* Records drawn from a dataset

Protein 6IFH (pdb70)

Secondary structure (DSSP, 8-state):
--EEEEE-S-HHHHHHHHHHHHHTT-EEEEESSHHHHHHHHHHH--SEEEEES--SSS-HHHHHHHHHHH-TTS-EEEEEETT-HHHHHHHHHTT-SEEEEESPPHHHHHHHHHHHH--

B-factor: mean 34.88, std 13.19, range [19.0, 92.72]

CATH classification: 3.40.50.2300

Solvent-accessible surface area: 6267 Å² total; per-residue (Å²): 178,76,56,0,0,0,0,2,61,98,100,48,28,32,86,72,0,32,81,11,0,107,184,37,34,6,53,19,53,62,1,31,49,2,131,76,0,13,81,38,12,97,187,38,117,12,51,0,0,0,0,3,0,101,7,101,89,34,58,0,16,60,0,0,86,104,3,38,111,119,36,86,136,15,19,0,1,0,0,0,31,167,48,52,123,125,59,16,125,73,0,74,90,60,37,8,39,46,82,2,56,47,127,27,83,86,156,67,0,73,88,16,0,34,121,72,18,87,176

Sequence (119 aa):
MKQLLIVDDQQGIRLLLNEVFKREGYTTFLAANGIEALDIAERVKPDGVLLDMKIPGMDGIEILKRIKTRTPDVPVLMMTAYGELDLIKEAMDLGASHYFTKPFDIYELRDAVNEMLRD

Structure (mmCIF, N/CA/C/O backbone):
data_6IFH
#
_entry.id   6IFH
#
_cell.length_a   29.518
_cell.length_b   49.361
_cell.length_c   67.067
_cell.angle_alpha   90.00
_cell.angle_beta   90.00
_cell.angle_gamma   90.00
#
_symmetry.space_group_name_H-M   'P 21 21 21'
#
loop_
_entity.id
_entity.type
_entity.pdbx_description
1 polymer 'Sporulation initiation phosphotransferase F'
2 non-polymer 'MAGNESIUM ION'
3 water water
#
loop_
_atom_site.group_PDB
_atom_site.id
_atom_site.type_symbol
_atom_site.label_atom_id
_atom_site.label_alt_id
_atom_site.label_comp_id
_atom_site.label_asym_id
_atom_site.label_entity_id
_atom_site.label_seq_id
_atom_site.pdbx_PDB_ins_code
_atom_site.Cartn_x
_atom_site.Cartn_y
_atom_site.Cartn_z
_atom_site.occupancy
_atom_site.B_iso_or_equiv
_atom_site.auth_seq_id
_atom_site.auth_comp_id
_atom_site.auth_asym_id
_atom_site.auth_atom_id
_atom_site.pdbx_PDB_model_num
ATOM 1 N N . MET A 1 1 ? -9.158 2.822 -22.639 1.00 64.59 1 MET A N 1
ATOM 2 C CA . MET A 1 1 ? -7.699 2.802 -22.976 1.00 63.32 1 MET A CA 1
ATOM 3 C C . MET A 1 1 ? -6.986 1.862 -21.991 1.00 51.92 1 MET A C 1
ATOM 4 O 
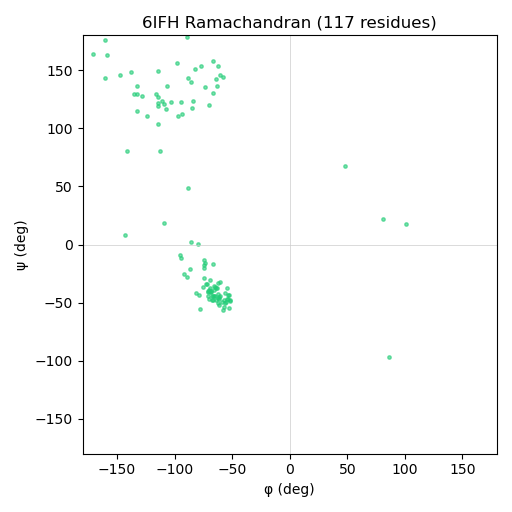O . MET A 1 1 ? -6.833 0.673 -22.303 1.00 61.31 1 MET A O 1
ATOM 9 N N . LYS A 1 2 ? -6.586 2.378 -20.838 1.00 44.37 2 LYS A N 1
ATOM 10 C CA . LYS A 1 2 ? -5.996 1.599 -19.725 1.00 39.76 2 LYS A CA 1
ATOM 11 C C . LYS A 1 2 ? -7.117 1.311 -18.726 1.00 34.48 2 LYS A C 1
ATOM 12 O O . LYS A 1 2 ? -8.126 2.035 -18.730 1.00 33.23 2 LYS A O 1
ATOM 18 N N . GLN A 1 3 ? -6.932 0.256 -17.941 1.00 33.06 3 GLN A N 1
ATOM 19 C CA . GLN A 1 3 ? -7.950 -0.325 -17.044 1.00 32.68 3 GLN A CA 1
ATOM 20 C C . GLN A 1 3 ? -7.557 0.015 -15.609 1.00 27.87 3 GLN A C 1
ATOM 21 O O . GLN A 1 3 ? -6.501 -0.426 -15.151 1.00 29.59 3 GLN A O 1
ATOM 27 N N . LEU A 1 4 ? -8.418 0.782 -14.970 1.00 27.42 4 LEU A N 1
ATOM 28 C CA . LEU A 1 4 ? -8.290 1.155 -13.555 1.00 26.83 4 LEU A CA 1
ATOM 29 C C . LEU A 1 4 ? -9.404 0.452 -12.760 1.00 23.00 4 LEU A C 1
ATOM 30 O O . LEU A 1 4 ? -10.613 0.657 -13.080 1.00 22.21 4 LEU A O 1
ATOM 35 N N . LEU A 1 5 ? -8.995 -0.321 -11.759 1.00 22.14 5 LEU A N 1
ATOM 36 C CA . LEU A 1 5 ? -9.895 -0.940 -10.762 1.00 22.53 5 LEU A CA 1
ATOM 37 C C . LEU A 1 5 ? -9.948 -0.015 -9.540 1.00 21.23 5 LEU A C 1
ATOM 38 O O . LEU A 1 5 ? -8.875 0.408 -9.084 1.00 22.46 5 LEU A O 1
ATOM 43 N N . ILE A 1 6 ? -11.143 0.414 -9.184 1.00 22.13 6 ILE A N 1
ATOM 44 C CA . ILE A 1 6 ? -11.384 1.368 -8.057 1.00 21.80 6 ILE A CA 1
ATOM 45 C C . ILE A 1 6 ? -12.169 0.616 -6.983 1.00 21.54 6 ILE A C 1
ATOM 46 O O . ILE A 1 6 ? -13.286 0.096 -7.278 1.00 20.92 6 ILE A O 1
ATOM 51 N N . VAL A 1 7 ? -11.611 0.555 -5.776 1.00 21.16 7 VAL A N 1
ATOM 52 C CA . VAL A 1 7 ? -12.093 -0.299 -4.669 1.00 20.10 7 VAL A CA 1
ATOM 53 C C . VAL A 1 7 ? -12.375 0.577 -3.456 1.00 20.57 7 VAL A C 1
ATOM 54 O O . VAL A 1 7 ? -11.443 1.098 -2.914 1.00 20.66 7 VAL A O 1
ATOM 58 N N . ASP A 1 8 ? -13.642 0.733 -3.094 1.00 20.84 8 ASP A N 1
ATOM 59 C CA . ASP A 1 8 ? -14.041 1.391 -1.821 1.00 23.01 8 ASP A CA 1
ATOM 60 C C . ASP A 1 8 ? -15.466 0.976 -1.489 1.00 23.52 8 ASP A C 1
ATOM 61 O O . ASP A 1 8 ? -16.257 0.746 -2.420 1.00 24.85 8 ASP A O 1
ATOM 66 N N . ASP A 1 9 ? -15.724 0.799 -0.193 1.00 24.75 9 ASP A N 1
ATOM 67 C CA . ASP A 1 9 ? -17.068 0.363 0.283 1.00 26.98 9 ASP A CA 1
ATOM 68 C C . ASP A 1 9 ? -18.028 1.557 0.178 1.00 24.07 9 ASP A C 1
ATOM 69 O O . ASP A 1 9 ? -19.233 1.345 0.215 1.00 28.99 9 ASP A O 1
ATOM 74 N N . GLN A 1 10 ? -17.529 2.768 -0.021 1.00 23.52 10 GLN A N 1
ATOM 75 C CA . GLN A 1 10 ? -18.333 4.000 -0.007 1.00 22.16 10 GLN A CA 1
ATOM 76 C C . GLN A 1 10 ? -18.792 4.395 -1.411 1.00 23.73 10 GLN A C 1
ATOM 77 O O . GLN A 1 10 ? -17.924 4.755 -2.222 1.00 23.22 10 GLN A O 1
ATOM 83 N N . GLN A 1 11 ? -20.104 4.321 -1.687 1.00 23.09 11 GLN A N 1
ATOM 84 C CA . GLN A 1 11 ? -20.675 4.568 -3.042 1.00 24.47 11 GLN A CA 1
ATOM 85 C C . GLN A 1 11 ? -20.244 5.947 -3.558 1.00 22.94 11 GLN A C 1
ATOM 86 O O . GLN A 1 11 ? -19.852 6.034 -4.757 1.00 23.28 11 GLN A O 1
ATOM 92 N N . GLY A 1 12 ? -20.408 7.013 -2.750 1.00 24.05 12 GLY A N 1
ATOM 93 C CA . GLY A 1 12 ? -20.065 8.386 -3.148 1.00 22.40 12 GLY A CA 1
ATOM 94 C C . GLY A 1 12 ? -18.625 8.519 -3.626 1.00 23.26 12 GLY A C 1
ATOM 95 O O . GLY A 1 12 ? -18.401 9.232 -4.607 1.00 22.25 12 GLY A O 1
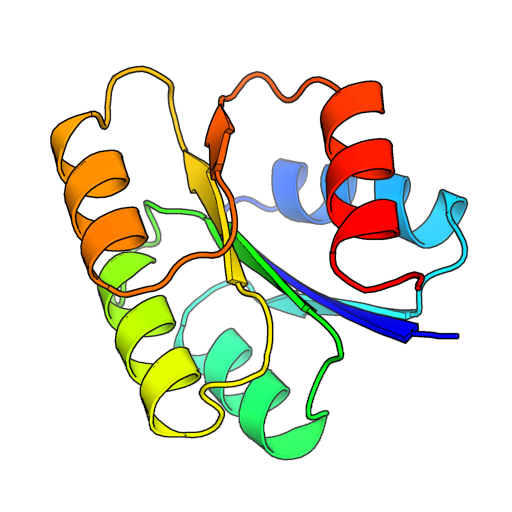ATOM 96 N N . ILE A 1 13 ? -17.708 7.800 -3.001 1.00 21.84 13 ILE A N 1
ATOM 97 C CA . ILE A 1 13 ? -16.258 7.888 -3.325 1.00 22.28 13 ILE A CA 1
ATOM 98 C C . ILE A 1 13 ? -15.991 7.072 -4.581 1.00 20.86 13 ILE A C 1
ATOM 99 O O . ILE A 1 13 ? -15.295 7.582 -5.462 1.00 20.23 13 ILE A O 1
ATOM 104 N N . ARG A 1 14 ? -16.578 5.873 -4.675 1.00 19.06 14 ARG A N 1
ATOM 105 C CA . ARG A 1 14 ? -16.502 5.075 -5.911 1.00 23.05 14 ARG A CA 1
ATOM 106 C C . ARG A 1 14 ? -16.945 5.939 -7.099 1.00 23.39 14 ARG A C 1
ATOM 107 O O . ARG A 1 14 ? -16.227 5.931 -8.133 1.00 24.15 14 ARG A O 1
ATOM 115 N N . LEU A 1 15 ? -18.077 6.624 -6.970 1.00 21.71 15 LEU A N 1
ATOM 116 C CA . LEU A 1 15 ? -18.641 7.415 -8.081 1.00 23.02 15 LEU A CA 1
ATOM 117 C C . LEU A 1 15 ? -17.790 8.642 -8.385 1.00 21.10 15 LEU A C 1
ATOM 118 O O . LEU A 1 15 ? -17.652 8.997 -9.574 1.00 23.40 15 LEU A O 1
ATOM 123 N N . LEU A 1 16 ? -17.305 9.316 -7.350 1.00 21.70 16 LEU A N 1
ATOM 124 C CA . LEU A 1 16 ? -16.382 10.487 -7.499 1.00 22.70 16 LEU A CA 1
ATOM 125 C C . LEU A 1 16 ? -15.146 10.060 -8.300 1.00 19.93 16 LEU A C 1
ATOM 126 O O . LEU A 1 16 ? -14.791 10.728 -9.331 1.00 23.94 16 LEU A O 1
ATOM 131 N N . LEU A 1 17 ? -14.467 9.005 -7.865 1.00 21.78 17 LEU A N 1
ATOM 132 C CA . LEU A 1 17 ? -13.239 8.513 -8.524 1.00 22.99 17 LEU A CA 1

* The task
Give the lines again exactly, beginning with the first line of the records above and ending with the line that contains "ATOM 10 C CA", and include no pictures.

* Result
Protein 6IFH (pdb70)

Secondary structure (DSSP, 8-state):
--EEEEE-S-HHHHHHHHHHHHHTT-EEEEESSHHHHHHHHHHH--SEEEEES--SSS-HHHHHHHHHHH-TTS-EEEEEETT-HHHHHHHHHTT-SEEEEESPPHHHHHHHHHHHH--

B-factor: mean 34.88, std 13.19, range [19.0, 92.72]

CATH classification: 3.40.50.2300

Solvent-accessible surface area: 6267 Å² total; per-residue (Å²): 178,76,56,0,0,0,0,2,61,98,100,48,28,32,86,72,0,32,81,11,0,107,184,37,34,6,53,19,53,62,1,31,49,2,131,76,0,13,81,38,12,97,187,38,117,12,51,0,0,0,0,3,0,101,7,101,89,34,58,0,16,60,0,0,86,104,3,38,111,119,36,86,136,15,19,0,1,0,0,0,31,167,48,52,123,125,59,16,125,73,0,74,90,60,37,8,39,46,82,2,56,47,127,27,83,86,156,67,0,73,88,16,0,34,121,72,18,87,176

Sequence (119 aa):
MKQLLIVDDQQGIRLLLNEVFKREGYTTFLAANGIEALDIAERVKPDGVLLDMKIPGMDGIEILKRIKTRTPDVPVLMMTAYGELDLIKEAMDLGASHYFTKPFDIYELRDAVNEMLRD

Structure (mmCIF, N/CA/C/O backbone):
data_6IFH
#
_entry.id   6IFH
#
_cell.length_a   29.518
_cell.length_b   49.361
_cell.length_c   67.067
_cell.angle_alpha   90.00
_cell.angle_beta   90.00
_cell.angle_gamma   90.00
#
_symmetry.space_group_name_H-M   'P 21 21 21'
#
loop_
_entity.id
_entity.type
_entity.pdbx_description
1 polymer 'Sporulation initiation phosphotransferase F'
2 non-polymer 'MAGNESIUM ION'
3 water water
#
loop_
_atom_site.group_PDB
_atom_site.id
_atom_site.type_symbol
_atom_site.label_atom_id
_atom_site.label_alt_id
_atom_site.label_comp_id
_atom_site.label_asym_id
_atom_site.label_entity_id
_atom_site.label_seq_id
_atom_site.pdbx_PDB_ins_code
_atom_site.Cartn_x
_atom_site.Cartn_y
_atom_site.Cartn_z
_atom_site.occupancy
_atom_site.B_iso_or_equiv
_atom_site.auth_seq_id
_atom_site.auth_comp_id
_atom_site.auth_asym_id
_atom_site.auth_atom_id
_atom_site.pdbx_PDB_model_num
ATOM 1 N N . MET A 1 1 ? -9.158 2.822 -22.639 1.00 64.59 1 MET A N 1
ATOM 2 C CA . MET A 1 1 ? -7.699 2.802 -22.976 1.00 63.32 1 MET A CA 1
ATOM 3 C C . MET A 1 1 ? -6.986 1.862 -21.991 1.00 51.92 1 MET A C 1
ATOM 4 O 
O . MET A 1 1 ? -6.833 0.673 -22.303 1.00 61.31 1 MET A O 1
ATOM 9 N N . LYS A 1 2 ? -6.586 2.378 -20.838 1.00 44.37 2 LYS A N 1
ATOM 10 C CA . LYS A 1 2 ? -5.996 1.599 -19.725 1.00 39.76 2 LYS A CA 1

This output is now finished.